# What this task involves:
Write out the listing exactly, from its first line through the line holding "ATOM 10 C CA", but include none of the pictures.

# Recorded information:
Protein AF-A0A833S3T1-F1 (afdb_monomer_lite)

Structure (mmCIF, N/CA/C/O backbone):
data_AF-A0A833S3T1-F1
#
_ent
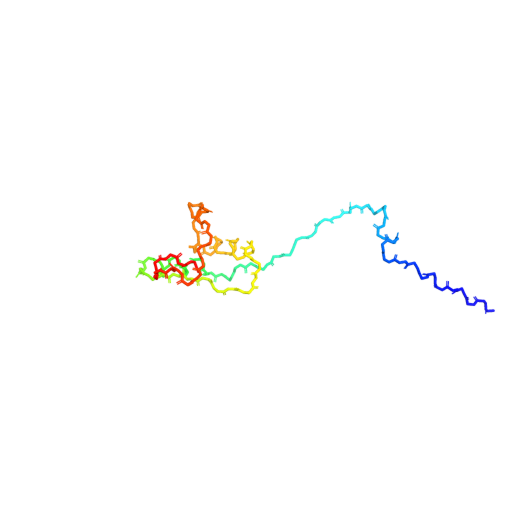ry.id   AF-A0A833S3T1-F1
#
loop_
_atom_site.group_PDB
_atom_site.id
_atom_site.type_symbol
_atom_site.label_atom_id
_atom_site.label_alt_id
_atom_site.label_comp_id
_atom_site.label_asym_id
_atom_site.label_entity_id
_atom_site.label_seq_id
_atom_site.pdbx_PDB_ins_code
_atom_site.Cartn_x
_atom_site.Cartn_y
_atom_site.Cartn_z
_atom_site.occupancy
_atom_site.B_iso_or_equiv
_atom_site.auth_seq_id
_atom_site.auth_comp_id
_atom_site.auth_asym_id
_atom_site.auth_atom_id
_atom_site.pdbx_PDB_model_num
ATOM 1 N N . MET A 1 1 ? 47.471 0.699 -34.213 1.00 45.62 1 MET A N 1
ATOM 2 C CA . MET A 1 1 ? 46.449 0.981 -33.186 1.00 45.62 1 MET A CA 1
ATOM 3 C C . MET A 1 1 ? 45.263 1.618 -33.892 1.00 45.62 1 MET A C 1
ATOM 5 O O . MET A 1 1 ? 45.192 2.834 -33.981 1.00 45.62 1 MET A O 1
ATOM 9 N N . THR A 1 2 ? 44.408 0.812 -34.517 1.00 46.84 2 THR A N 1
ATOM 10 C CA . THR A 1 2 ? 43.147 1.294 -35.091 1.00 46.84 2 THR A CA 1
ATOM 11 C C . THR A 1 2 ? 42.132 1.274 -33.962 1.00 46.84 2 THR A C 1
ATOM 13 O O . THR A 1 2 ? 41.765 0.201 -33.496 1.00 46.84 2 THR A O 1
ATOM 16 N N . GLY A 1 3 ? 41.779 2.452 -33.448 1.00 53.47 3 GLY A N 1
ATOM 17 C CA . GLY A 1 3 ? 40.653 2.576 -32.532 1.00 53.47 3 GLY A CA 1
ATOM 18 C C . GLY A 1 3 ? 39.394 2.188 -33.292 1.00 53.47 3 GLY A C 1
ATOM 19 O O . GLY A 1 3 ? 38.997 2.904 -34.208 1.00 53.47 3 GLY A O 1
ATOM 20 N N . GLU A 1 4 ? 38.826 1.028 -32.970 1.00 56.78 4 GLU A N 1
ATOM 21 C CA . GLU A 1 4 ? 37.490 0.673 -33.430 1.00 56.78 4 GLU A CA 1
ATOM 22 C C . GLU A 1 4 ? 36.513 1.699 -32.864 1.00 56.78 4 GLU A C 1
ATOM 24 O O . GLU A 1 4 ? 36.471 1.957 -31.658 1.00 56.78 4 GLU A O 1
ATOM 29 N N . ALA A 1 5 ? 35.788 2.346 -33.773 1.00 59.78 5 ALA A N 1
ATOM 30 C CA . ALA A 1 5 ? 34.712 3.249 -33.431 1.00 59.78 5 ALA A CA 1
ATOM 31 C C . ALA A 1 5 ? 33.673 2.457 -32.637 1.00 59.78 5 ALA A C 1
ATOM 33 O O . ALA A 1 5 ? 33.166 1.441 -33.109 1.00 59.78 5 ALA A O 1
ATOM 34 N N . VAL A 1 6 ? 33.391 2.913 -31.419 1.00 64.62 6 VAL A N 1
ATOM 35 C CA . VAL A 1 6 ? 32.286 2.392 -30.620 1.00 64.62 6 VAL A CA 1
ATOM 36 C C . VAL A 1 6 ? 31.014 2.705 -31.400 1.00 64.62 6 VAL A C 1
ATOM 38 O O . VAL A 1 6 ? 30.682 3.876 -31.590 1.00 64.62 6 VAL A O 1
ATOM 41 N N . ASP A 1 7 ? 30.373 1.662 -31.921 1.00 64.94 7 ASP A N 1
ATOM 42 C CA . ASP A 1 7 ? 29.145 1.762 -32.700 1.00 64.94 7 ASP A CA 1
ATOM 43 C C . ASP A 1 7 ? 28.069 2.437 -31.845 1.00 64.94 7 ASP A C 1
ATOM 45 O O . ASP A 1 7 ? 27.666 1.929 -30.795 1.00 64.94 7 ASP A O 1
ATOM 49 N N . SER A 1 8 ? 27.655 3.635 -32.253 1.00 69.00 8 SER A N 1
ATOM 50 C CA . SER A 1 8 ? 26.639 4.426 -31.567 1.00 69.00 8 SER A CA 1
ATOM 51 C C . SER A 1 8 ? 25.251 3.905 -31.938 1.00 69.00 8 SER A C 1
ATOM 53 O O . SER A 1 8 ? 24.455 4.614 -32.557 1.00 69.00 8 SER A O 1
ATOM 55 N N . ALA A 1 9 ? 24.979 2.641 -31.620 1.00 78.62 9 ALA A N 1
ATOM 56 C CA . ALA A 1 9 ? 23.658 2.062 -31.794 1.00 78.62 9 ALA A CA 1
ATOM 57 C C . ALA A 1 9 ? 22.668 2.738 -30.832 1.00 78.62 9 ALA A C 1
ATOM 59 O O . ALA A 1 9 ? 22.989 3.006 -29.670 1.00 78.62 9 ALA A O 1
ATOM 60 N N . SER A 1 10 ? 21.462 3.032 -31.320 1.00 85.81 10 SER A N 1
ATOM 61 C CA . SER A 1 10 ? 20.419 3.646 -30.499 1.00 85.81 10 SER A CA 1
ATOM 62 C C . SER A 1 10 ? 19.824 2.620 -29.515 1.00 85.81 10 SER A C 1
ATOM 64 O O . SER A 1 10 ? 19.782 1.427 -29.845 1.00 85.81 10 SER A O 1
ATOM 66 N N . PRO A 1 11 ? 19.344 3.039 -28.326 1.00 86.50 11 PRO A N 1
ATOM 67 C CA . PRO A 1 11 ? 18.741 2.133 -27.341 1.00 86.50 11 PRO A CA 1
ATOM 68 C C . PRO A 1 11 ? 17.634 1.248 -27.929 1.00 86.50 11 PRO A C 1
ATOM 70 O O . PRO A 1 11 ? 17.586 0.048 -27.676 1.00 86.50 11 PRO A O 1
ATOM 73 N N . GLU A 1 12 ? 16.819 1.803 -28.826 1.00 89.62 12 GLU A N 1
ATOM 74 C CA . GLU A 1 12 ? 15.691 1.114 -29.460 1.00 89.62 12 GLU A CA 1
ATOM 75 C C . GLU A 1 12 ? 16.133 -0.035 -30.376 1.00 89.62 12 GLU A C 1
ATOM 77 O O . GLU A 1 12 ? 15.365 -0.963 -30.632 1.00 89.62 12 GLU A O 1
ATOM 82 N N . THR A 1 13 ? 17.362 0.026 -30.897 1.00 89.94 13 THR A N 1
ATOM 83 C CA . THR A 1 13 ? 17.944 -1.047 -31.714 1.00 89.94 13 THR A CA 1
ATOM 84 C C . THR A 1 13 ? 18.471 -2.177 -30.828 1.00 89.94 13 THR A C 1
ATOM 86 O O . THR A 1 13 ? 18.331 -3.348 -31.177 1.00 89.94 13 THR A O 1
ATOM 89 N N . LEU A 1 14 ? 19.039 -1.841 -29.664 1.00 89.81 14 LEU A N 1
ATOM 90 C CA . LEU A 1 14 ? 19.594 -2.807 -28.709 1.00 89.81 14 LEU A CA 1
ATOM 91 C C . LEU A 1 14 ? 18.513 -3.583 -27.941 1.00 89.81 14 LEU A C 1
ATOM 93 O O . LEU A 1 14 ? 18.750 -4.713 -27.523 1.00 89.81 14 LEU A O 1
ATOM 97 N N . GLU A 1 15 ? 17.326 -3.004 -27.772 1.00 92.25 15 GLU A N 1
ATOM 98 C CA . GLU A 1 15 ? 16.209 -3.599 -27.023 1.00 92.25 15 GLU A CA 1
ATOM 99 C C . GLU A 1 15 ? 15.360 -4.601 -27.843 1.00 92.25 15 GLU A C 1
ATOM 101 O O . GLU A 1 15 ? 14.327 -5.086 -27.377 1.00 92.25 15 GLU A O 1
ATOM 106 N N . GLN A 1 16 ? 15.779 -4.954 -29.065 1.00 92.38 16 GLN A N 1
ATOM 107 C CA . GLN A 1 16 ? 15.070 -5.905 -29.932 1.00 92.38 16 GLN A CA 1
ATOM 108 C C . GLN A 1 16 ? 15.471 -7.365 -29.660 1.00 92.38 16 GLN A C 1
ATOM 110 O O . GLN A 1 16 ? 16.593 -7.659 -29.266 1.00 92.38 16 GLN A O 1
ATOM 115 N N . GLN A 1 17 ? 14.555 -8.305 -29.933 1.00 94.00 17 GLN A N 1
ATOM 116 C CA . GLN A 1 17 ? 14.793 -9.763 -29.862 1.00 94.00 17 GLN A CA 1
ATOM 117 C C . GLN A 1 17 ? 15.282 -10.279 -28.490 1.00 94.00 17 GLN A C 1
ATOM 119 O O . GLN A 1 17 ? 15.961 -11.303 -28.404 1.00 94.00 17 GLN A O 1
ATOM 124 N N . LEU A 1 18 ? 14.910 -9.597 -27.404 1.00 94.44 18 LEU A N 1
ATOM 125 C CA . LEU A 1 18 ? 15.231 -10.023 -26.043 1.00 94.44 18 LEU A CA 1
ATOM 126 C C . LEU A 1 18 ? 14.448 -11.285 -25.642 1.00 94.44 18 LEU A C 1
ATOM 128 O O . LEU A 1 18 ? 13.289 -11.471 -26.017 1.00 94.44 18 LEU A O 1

# Output for this exercise:
Protein AF-A0A833S3T1-F1 (afdb_monomer_lite)

Structure (mmCIF, N/CA/C/O backbone):
data_AF-A0A833S3T1-F1
#
_ent
ry.id   AF-A0A833S3T1-F1
#
loop_
_atom_site.group_PDB
_atom_site.id
_atom_site.type_symbol
_atom_site.label_atom_id
_atom_site.label_alt_id
_atom_site.label_comp_id
_atom_site.label_asym_id
_atom_site.label_entity_id
_atom_site.label_seq_id
_atom_site.pdbx_PDB_ins_code
_atom_site.Cartn_x
_atom_site.Cartn_y
_atom_site.Cartn_z
_atom_site.occupancy
_atom_site.B_iso_or_equiv
_atom_site.auth_seq_id
_atom_site.auth_comp_id
_atom_site.auth_asym_id
_atom_site.auth_atom_id
_atom_site.pdbx_PDB_model_num
ATOM 1 N N . MET A 1 1 ? 47.471 0.699 -34.213 1.00 45.62 1 MET A N 1
ATOM 2 C CA . MET A 1 1 ? 46.449 0.981 -33.186 1.00 45.62 1 MET A CA 1
ATOM 3 C C . MET A 1 1 ? 45.263 1.618 -33.892 1.00 45.62 1 MET A C 1
ATOM 5 O O . MET A 1 1 ? 45.192 2.834 -33.981 1.00 45.62 1 MET A O 1
ATOM 9 N N . THR A 1 2 ? 44.408 0.812 -34.517 1.00 46.84 2 THR A N 1
ATOM 10 C CA . THR A 1 2 ? 43.147 1.294 -35.091 1.00 46.84 2 THR A CA 1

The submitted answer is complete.